- **WORK ITEM**: All lines from the one including "ATOM 126 C CA" to the bottom of the entries below should be repeated exactly, both ends kept.

- **Records contained in a dataset**:
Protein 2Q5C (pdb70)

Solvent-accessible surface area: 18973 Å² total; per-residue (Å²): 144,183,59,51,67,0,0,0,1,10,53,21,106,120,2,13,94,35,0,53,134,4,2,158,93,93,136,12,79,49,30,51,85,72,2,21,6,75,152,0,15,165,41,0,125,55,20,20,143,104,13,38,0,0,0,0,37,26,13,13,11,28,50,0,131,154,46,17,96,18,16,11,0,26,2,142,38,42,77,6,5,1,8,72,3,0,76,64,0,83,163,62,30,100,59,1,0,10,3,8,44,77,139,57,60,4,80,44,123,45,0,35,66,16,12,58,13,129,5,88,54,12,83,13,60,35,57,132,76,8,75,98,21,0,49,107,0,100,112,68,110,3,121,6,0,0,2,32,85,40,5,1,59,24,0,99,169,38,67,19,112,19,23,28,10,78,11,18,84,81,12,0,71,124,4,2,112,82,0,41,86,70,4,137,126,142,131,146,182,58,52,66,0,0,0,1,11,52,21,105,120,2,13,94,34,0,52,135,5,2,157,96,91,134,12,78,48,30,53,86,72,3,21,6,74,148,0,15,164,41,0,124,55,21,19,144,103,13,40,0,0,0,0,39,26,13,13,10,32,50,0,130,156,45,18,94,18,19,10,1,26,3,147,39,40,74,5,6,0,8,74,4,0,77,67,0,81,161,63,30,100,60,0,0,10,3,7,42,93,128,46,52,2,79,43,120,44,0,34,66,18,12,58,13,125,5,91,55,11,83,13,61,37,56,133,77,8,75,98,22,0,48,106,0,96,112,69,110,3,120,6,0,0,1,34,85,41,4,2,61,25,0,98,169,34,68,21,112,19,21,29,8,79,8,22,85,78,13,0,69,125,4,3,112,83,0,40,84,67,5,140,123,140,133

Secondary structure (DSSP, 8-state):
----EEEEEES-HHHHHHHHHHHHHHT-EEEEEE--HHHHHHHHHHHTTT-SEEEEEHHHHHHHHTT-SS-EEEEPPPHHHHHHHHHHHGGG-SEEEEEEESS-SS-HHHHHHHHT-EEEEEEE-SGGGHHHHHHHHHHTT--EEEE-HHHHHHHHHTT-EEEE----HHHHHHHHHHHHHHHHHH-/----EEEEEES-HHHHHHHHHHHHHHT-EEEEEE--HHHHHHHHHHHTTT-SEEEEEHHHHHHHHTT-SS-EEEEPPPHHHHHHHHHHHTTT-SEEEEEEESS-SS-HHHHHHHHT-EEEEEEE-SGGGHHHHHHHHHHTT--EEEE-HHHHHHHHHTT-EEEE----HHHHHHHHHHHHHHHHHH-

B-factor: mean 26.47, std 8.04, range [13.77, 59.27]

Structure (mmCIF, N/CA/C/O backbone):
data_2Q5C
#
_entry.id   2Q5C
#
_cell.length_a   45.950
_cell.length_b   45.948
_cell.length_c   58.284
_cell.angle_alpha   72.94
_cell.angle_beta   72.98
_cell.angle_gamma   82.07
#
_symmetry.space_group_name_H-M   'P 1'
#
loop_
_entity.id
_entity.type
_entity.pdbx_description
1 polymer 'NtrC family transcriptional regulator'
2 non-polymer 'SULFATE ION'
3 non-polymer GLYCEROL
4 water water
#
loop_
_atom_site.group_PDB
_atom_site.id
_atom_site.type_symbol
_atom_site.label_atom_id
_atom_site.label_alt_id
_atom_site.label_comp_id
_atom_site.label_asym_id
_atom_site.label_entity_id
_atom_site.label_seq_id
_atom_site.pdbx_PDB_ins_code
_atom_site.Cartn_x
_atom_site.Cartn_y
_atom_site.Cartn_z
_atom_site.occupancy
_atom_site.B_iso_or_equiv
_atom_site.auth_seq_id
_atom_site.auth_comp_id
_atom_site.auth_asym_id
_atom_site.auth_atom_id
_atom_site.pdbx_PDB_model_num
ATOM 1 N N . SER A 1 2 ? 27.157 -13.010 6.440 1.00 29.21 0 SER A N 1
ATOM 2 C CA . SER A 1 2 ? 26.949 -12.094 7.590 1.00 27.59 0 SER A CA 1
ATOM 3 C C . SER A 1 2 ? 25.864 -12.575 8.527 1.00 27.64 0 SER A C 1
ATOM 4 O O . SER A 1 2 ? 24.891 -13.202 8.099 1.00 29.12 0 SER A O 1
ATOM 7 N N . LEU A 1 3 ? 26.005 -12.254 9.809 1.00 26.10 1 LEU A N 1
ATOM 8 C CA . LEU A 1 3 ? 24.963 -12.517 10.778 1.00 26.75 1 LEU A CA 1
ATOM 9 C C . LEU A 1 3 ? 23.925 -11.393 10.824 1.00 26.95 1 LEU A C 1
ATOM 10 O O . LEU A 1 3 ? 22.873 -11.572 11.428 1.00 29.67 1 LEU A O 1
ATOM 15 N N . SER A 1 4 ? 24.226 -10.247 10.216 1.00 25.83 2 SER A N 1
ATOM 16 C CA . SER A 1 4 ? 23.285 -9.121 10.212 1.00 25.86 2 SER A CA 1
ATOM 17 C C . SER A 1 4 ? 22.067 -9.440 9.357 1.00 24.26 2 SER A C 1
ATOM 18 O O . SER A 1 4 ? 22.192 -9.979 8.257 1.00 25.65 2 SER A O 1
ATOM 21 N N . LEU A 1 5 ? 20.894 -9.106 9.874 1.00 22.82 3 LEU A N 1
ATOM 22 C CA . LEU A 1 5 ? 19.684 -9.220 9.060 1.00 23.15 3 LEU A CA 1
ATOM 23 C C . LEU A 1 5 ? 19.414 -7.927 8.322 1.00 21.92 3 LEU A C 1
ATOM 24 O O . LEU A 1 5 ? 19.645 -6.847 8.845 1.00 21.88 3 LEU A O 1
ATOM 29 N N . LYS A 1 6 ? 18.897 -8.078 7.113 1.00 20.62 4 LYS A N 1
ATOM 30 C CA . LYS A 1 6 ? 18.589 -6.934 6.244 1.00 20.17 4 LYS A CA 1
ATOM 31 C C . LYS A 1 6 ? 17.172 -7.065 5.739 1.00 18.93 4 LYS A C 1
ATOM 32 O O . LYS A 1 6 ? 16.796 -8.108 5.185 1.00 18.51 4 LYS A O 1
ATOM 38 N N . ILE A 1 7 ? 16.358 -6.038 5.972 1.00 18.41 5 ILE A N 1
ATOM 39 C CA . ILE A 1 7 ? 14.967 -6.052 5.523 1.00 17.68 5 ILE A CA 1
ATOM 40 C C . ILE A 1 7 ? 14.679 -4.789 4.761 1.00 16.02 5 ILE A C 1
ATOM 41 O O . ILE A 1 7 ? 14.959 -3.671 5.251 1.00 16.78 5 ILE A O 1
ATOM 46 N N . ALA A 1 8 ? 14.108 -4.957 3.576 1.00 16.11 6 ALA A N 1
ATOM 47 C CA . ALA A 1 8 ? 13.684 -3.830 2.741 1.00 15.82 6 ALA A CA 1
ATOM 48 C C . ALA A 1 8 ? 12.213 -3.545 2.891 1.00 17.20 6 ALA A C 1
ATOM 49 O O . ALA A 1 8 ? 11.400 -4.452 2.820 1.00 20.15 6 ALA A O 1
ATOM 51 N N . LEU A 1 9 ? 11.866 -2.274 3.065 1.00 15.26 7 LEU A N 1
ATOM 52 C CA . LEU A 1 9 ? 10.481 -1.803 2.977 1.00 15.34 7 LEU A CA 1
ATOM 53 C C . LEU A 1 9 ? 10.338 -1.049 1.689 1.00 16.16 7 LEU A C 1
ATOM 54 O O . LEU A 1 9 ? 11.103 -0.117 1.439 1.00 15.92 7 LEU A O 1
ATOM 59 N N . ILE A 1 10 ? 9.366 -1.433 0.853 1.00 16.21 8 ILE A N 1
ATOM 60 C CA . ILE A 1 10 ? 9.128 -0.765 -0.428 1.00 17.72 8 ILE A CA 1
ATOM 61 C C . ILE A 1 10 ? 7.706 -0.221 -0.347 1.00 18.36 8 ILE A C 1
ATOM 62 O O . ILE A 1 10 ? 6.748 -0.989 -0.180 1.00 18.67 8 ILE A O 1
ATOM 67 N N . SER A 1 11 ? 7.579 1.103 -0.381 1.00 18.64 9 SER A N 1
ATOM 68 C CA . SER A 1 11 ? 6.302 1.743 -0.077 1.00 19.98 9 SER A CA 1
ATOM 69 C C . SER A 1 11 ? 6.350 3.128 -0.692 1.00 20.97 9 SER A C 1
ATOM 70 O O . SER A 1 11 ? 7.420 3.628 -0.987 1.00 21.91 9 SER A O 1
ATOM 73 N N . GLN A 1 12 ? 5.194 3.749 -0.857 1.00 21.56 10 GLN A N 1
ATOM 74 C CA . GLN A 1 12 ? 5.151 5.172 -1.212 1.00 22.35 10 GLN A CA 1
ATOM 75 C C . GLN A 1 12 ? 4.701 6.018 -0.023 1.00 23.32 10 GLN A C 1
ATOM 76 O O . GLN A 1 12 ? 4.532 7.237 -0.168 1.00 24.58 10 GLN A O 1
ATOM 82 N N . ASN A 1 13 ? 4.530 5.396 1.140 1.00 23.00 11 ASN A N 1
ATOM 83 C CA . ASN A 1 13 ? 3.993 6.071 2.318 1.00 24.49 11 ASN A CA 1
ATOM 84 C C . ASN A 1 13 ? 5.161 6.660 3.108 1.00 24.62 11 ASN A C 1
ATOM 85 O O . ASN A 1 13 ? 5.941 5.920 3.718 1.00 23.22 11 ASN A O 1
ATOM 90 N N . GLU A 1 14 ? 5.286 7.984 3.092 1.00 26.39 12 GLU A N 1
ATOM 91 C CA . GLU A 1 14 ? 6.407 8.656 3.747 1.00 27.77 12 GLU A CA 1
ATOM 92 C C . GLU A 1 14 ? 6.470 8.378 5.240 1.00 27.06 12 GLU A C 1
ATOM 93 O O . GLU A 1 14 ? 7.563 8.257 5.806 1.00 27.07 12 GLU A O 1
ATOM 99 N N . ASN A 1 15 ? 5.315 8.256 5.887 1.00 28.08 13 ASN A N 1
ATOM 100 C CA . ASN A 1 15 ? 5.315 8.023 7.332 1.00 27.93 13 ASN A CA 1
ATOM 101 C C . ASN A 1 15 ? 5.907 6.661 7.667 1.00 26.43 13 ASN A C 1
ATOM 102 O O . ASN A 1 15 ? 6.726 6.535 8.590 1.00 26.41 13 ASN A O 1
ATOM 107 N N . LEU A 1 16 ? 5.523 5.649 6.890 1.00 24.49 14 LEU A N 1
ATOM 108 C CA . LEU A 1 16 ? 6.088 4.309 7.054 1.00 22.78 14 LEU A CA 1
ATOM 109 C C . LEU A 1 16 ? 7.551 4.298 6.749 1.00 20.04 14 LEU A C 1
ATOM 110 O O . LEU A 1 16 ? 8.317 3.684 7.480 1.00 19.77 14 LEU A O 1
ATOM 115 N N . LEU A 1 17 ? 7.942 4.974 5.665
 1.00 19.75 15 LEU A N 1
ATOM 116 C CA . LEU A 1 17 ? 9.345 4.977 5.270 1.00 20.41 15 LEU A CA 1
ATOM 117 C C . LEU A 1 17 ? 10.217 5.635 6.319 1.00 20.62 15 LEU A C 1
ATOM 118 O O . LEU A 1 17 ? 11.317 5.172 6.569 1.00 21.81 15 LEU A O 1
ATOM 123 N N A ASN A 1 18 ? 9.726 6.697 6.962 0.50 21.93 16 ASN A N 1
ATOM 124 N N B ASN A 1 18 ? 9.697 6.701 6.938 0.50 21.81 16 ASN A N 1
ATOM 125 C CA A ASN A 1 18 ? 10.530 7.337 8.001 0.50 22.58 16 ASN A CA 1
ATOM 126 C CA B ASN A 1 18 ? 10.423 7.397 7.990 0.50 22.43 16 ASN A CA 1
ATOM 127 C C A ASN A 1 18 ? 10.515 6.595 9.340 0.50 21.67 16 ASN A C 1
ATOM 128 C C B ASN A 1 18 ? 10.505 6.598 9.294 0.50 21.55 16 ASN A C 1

- **SOLUTION FOR THIS TASK**:
ATOM 126 C CA B ASN A 1 18 ? 10.423 7.397 7.990 0.50 22.43 16 ASN A CA 1
ATOM 127 C C A ASN A 1 18 ? 10.515 6.595 9.340 0.50 21.67 16 ASN A C 1
ATOM 128 C C B ASN A 1 18 ? 10.505 6.598 9.294 0.50 21.55 16 ASN A C 1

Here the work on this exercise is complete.